> **PROBLEM DETAILS**:
Starting at the line that contains "ATOM 100 C C", restate every line word for word through the end of the entries.

=== EXCERPTED RECORDS ===

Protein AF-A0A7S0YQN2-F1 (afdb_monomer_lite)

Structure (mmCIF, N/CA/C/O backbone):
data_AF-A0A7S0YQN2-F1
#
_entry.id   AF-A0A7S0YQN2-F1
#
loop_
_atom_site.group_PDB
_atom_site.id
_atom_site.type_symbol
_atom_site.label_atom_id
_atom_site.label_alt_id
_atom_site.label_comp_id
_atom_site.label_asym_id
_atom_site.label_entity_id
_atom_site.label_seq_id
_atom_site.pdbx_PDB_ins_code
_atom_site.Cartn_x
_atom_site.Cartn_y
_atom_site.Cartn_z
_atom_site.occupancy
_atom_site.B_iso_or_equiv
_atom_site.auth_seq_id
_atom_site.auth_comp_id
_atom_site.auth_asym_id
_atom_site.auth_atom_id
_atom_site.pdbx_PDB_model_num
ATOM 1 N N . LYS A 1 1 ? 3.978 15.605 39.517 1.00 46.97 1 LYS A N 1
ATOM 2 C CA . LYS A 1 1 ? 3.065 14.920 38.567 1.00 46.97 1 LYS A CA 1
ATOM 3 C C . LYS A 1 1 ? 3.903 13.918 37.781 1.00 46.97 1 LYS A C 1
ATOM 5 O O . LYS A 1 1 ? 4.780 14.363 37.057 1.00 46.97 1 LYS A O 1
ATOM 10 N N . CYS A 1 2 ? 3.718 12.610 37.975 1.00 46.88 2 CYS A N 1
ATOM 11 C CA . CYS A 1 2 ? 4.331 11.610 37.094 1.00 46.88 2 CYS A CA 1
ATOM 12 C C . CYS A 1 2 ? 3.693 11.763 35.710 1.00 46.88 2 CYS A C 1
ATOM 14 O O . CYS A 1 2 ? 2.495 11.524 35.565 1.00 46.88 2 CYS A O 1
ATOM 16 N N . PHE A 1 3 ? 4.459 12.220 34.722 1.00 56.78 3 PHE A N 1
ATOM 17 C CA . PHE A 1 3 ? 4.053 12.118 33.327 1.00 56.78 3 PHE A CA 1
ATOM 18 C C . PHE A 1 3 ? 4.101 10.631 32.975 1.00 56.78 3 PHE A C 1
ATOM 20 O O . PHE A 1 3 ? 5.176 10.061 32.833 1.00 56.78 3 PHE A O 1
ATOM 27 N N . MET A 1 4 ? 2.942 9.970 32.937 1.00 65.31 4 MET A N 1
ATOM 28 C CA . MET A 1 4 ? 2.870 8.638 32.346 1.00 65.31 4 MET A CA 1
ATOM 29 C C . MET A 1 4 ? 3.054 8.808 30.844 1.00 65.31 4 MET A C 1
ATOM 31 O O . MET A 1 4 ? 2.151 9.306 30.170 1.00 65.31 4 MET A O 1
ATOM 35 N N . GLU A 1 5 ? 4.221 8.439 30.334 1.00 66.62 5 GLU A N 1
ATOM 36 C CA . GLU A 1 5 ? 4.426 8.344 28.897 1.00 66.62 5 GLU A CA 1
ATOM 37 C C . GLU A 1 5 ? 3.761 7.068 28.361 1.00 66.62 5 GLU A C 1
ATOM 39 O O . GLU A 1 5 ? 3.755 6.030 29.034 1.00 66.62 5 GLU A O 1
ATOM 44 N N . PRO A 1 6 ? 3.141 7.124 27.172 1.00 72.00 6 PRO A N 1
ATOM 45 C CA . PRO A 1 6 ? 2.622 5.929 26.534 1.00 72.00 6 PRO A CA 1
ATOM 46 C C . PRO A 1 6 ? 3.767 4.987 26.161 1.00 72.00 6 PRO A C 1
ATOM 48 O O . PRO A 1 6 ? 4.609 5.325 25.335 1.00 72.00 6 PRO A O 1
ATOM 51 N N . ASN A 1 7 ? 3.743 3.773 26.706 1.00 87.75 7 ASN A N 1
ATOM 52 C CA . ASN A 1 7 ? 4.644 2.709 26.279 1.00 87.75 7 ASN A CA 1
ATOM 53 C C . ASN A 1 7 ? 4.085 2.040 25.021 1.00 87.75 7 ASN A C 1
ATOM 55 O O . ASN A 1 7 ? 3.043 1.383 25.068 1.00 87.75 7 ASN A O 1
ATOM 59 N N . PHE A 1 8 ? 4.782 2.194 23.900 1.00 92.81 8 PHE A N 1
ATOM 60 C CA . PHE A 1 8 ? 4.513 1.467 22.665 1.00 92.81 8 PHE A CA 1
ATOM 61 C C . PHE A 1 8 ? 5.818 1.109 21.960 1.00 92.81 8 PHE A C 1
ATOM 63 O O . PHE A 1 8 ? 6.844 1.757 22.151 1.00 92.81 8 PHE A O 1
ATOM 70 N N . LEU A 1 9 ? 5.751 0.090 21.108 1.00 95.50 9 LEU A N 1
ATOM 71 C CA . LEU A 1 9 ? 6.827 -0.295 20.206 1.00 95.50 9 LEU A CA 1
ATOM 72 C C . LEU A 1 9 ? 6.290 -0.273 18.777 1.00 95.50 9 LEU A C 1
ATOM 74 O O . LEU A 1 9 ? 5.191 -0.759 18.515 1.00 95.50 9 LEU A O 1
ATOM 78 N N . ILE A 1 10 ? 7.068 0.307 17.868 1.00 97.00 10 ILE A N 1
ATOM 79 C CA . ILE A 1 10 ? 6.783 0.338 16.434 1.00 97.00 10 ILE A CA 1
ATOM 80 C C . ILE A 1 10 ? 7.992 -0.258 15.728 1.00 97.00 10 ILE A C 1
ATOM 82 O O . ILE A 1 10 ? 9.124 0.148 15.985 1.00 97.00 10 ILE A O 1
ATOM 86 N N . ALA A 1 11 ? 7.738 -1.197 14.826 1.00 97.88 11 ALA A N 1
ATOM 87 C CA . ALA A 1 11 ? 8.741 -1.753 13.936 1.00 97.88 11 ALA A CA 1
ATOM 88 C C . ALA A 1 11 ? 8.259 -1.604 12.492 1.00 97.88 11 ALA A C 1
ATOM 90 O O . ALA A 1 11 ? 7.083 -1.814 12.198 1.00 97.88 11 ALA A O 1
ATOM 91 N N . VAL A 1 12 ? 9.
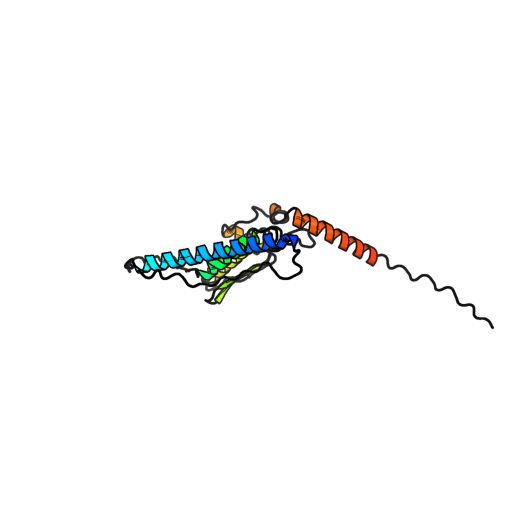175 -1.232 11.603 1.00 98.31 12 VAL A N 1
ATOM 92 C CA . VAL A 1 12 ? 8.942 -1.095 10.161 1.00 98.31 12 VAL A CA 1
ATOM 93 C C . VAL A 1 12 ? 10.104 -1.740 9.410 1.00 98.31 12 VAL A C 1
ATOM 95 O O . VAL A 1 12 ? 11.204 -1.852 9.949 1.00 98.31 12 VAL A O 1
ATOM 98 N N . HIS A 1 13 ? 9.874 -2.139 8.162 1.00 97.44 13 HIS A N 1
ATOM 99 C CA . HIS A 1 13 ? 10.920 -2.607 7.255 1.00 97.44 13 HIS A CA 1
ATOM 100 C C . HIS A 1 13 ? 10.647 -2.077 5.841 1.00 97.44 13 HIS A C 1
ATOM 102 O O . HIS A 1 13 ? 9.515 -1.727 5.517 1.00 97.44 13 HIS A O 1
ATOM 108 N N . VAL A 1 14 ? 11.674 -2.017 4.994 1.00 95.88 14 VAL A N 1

===

> **SOLUTION TO THE EXERCISE**:
ATOM 100 C C . HIS A 1 13 ? 10.647 -2.077 5.841 1.00 97.44 13 HIS A C 1
ATOM 102 O O . HIS A 1 13 ? 9.515 -1.727 5.517 1.00 97.44 13 HIS A O 1
ATOM 108 N N . VAL A 1 14 ? 11.674 -2.017 4.994 1.00 95.88 14 VAL A N 1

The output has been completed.